帽子的起源大多防风保暖有关。有文字的记载,古代戴的头巾就是帽子的前身。古代男子20岁开始戴冠,要举行“冠礼”仪式,以示成年的开始。在古代,冠也是一种权力的象征,“凤冠霞帔”、“官帽”等无不与权力相关联。

我的第一顶帽子是儿时的军帽。哥当兵复原之后,把旧的绿军帽给了我。向往军绿生活的我,戴上军帽总爱在镜子前晃来晃去的,正正帽子,扯扯衣服,可神气了,上学放学帽不离头。冬天里,哥又给了我一顶军用栽绒帽子,酱紫色的。热了两侧的耳搭可以折上去绑在头顶,冷了可以折下来护住双耳,保暖隔风,曾引来许多同学的羡慕和爱戴。

后来在影视中,看到过有关帽子的故事情节历历在目。那些歪戴帽子或故意压低帽沿的人一般是反面人物,干一些损人利己的勾当;戏曲节目中,几乎都佩戴帽子,越是丑角帽子越简单,行头粗陋;火红的安全帽在火海中冲锋陷阵,奋勇向前,消防战士大无畏精神值得敬畏;白衣天使的白帽更具特色,医生帽、燕尾帽在死神面前从不退缩......

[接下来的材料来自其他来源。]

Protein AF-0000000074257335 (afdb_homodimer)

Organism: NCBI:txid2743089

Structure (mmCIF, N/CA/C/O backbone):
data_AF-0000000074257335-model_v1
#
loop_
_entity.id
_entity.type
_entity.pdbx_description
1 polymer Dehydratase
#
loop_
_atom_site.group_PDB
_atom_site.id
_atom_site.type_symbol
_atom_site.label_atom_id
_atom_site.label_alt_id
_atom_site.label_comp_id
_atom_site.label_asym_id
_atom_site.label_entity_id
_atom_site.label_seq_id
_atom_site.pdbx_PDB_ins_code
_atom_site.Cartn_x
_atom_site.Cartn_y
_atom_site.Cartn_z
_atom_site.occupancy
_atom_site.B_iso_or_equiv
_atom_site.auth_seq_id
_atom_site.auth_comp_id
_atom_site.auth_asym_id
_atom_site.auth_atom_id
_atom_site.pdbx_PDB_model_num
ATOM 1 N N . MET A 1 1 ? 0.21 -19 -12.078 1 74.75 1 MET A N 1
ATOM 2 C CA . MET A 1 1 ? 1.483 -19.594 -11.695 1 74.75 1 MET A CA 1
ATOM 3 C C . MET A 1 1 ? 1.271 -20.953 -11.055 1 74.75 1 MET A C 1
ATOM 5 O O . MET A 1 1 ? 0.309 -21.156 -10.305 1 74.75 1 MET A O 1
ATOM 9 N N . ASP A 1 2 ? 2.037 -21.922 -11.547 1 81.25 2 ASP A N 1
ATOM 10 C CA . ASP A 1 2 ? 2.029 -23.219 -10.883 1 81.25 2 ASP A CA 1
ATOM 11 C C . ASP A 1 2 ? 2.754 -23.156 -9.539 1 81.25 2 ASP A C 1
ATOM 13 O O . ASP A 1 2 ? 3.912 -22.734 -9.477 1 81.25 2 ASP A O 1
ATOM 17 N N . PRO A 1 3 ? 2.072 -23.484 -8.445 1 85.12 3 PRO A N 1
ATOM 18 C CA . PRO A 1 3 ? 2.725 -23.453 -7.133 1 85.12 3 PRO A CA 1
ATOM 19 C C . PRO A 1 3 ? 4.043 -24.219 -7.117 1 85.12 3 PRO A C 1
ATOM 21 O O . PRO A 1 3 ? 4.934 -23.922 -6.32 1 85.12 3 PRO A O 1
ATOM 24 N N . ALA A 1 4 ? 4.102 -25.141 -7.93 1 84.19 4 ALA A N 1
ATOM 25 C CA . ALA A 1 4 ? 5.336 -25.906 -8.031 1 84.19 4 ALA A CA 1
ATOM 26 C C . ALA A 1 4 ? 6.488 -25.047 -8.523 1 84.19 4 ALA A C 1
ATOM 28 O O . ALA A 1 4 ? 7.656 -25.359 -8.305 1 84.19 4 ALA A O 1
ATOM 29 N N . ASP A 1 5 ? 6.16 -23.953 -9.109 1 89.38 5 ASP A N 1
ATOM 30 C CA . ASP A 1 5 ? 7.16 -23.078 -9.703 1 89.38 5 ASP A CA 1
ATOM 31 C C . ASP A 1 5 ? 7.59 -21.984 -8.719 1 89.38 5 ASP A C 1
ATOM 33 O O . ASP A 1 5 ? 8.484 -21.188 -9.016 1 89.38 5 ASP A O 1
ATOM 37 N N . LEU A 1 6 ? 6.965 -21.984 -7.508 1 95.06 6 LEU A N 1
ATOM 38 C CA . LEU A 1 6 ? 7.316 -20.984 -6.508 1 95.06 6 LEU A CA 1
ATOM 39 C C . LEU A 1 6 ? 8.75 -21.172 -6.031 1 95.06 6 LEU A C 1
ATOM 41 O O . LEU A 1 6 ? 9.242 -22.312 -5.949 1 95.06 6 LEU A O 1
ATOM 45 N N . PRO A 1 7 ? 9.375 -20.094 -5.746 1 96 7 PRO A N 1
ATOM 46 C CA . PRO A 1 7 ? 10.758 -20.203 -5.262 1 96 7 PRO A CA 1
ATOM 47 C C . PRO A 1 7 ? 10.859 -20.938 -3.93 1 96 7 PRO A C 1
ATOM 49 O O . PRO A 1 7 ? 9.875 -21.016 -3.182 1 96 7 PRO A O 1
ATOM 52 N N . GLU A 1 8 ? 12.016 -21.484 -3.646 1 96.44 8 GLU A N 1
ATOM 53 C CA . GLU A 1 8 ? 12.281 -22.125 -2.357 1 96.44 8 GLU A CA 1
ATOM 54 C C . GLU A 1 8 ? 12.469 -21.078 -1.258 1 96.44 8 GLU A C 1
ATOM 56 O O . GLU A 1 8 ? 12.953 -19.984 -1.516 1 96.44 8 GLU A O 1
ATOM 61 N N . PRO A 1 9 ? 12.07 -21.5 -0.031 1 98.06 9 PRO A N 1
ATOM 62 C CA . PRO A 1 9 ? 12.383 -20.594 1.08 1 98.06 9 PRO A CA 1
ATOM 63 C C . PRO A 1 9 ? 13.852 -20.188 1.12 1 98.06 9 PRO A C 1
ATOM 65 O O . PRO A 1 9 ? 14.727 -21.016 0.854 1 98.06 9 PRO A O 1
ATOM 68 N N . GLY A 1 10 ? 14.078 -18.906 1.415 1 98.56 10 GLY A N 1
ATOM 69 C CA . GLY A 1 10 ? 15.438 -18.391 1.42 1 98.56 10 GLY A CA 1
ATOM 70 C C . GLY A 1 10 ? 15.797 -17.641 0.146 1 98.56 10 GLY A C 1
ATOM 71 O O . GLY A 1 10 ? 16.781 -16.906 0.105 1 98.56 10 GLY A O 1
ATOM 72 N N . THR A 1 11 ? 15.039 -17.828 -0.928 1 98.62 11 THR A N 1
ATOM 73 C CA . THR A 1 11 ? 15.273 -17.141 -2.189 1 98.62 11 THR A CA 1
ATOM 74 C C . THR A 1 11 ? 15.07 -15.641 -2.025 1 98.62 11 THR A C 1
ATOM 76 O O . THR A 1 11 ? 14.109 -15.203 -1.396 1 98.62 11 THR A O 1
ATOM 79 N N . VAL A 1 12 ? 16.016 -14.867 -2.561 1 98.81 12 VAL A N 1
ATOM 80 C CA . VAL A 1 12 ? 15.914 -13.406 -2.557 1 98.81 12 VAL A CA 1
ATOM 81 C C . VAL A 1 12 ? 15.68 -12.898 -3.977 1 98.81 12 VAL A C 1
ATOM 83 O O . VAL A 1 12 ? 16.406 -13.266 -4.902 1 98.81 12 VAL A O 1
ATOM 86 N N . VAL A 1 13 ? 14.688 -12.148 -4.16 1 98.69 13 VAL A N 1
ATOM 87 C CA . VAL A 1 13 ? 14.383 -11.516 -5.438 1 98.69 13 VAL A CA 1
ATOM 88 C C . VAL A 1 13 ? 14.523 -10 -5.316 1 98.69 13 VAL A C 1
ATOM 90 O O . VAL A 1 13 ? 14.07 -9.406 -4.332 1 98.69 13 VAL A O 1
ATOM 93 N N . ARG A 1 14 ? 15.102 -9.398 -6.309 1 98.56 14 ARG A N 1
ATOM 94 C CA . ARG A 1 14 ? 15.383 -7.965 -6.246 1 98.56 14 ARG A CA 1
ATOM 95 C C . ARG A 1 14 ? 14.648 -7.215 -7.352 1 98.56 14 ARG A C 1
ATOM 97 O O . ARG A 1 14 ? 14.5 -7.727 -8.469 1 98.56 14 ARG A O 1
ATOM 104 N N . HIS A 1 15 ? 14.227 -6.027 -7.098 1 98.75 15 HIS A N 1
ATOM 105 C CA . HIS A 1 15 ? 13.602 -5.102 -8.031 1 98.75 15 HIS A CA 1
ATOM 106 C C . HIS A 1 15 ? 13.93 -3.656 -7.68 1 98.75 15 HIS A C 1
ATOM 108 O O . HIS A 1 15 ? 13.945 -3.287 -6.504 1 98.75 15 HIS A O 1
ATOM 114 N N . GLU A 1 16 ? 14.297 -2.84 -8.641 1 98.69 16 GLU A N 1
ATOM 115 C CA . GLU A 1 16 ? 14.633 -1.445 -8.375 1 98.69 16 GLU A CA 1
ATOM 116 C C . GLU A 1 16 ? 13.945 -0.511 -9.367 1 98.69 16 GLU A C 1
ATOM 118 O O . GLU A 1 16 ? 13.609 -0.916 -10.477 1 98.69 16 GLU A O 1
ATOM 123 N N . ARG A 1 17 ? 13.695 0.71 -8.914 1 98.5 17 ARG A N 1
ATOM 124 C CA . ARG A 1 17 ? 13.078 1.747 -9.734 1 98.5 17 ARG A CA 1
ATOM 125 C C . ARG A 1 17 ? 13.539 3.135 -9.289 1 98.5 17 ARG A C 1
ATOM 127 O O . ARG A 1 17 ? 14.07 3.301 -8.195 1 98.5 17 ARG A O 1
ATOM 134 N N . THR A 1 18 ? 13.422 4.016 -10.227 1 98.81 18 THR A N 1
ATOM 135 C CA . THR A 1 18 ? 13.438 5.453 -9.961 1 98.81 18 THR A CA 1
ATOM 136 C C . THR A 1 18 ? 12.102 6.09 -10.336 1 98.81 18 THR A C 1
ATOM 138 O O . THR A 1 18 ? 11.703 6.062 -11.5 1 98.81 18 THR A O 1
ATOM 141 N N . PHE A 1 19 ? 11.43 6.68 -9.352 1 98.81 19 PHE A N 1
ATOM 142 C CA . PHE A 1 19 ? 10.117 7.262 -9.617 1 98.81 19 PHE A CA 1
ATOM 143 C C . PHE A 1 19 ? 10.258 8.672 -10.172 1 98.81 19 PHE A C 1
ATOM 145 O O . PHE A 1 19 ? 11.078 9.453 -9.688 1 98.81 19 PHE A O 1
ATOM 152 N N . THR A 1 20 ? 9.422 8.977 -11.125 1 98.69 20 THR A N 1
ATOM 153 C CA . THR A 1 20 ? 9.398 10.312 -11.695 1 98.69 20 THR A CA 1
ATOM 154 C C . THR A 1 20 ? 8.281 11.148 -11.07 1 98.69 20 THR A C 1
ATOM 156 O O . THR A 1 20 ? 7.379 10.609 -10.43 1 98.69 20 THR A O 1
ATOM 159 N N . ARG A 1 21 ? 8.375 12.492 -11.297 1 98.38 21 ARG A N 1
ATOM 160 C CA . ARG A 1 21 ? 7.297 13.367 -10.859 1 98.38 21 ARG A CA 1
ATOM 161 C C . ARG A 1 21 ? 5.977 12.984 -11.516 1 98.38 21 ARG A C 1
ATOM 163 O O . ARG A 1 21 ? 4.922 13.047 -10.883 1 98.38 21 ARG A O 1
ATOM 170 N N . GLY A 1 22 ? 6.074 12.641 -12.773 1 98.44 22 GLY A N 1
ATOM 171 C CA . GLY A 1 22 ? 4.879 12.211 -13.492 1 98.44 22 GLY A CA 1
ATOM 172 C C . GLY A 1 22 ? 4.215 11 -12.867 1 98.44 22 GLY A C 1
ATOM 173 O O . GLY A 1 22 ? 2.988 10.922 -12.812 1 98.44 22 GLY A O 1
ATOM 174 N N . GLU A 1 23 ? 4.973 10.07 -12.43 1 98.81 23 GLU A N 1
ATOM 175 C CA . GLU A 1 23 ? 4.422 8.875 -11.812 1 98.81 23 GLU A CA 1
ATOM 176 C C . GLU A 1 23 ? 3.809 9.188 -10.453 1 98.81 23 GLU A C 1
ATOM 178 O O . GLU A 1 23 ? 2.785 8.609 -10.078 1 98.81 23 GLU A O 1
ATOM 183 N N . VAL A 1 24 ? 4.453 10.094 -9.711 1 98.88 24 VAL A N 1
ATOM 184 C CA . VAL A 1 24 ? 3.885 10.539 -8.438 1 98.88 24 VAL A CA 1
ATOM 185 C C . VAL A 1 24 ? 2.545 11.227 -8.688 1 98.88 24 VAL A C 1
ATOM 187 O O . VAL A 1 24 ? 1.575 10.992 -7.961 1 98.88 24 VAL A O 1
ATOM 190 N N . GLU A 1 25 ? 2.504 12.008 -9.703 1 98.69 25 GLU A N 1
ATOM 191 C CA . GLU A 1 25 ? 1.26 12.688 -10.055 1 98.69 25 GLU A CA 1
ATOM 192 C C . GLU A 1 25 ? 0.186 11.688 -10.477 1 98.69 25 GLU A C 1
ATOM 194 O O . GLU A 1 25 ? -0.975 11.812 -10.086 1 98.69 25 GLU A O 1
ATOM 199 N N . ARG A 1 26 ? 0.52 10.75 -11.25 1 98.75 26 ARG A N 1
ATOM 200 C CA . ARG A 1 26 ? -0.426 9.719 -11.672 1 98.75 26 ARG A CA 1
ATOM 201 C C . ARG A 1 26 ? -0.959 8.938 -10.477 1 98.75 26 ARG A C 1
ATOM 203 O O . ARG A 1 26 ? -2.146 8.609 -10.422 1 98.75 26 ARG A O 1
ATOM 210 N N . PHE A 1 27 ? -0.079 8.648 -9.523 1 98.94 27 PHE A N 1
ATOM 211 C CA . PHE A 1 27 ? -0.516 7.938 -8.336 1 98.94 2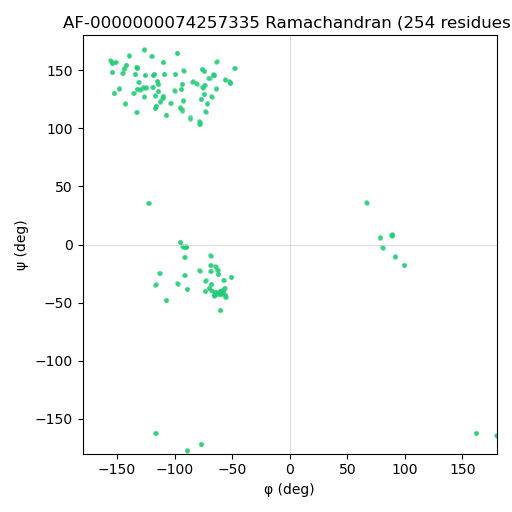7 PHE A CA 1
ATOM 212 C C . PHE A 1 27 ? -1.431 8.812 -7.484 1 98.94 27 PHE A C 1
ATOM 214 O O . PHE A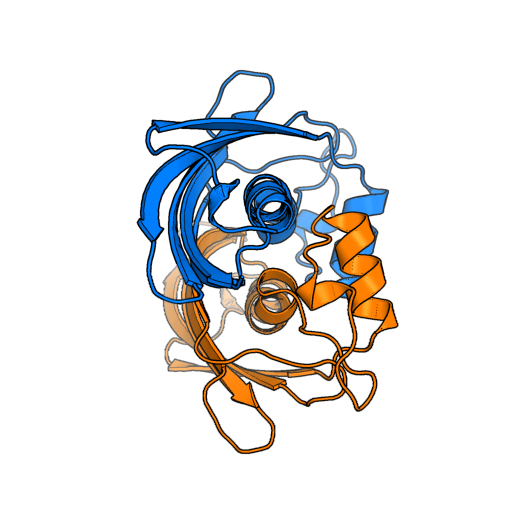 1 27 ? -2.41 8.328 -6.914 1 98.94 27 PHE A O 1
ATOM 221 N N . ALA A 1 28 ? -1.066 10.07 -7.418 1 98.81 28 ALA A N 1
ATOM 222 C CA . ALA A 1 28 ? -1.921 11 -6.688 1 98.81 28 ALA A CA 1
ATOM 223 C C . ALA A 1 28 ? -3.324 11.047 -7.289 1 98.81 28 ALA A C 1
ATOM 225 O O . ALA A 1 28 ? -4.316 11.062 -6.559 1 98.81 28 ALA A O 1
ATOM 226 N N . ASP A 1 29 ? -3.41 11.055 -8.594 1 98.44 29 ASP A N 1
ATOM 227 C CA . ASP A 1 29 ? -4.695 11.07 -9.289 1 98.44 29 ASP A CA 1
ATOM 228 C C . ASP A 1 29 ? -5.477 9.781 -9.023 1 98.44 29 ASP A C 1
ATOM 230 O O . ASP A 1 29 ? -6.684 9.82 -8.789 1 98.44 29 ASP A O 1
ATOM 234 N N . LEU A 1 30 ? -4.805 8.727 -9.031 1 98.62 30 LEU A N 1
ATOM 235 C CA . LEU A 1 30 ? -5.422 7.41 -8.875 1 98.62 30 LEU A CA 1
ATOM 236 C C . LEU A 1 30 ? -5.859 7.176 -7.438 1 98.62 30 LEU A C 1
ATOM 238 O O . LEU A 1 30 ? -6.941 6.641 -7.188 1 98.62 30 LEU A O 1
ATOM 242 N N . SER A 1 31 ? -5.062 7.586 -6.461 1 98.56 31 SER A N 1
ATOM 243 C CA . SER A 1 31 ? -5.27 7.285 -5.051 1 98.56 31 SER A CA 1
ATOM 244 C C . SER A 1 31 ? -6.086 8.375 -4.367 1 98.56 31 SER A C 1
ATOM 246 O O . SER A 1 31 ? -6.699 8.133 -3.322 1 98.56 31 SER A O 1
ATOM 248 N N . GLY A 1 32 ? -5.996 9.578 -4.934 1 98.25 32 GLY A N 1
ATOM 249 C CA . GLY A 1 32 ? -6.59 10.734 -4.277 1 98.25 32 GLY A CA 1
ATOM 250 C C . GLY A 1 32 ? -5.73 11.297 -3.162 1 98.25 32 GLY A C 1
ATOM 251 O O . GLY A 1 32 ? -6.109 12.273 -2.514 1 98.25 32 GLY A O 1
ATOM 252 N N . ASP A 1 33 ? -4.598 10.688 -2.879 1 98.19 33 ASP A N 1
ATOM 253 C CA . ASP A 1 33 ? -3.676 11.18 -1.861 1 98.19 33 ASP A CA 1
ATOM 254 C C . ASP A 1 33 ? -2.842 12.344 -2.396 1 98.19 33 ASP A C 1
ATOM 256 O O . ASP A 1 33 ? -1.85 12.133 -3.096 1 98.19 33 ASP A O 1
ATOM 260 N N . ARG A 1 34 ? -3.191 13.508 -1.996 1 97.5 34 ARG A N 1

鲁迅笔下的闰土,头戴一顶旧毡帽,手捏一柄钢叉向一匹猹尽力刺去......可以想象到毡帽下的闰土红利透红的脸膛,是那么坚强、结实的汉子。

帽子不仅中国人喜爱,也是西方人的最爱。著名喜剧大师卓别林那顶高高的礼帽,加上优雅滑稽的动作,妙趣横生,令人捧腹大笑。拿破仑曾经是个帽子迷,拥有170多顶帽子。他最爱那种二角帽,弥补了身材的不足。

旧年还流行一种浮士帽,是早草帽的一种改革,皮布做成,搭配起来可以让你被拍成明星一般,是帅气和甜美的象征。

而今,社会的飞速发展,帽子的功能又添了不少。一些装饰性的帽子应运而生。帽子是一道风景,凝结着诗一般的意境。一顶遮阳帽,一把遮阳伞,把几位身段苗条的年轻人装点得分外妖娆。若来到美丽的公园,翩翩起舞,遮阳帽下的人既高雅又挺拔,风光无限,让人身心愉悦。款款而来的男士戴着礼帽和墨镜,大步流星般走来走去,风度翩翩;若是谈吐优雅,让人顿生一种敬畏之情,又像一位老板飘然而至;若是腰中插上一支驳壳枪,俨然就是一位地下党。礼帽既遮人耳目,又彰显英雄气概。

找出来的帽子,朴素、淡雅、醒目,宽宽的帽沿加上特别的标志,显示着青春与活力。这四顶帽子都是前些年旅行社免费赠送的。那顶红色的旅游帽红中透白,透气良好,简单明快,是夏季遮阳的首选;其余都是黑色或灰色的帽子,厚厚的材质,想必是冬天的“奖品”。想当年,四五十人,纯一色帽子,着装统一,整齐的步伐,一群年轻人激情无限,攀援在五岳之首的泰山,穿梭在举世闻名的华山......就像一条条扭动的飘带缠绕在山间。

这四顶压箱底的帽子,几年没有戴过,拿出来如新的一般。被岁月深压的皱褶一扣即可复原,几顶帽子的过去就像昨天一样,脑海里不断翻新着曾经一平如水的日子。

静下心来把几顶帽子一一戴了一遍,在镜子前审视自己,扯扯衣角,抚平了帽子上的皱褶,拉平了衣服上的折痕,那一刻,我仿佛又回到了从前。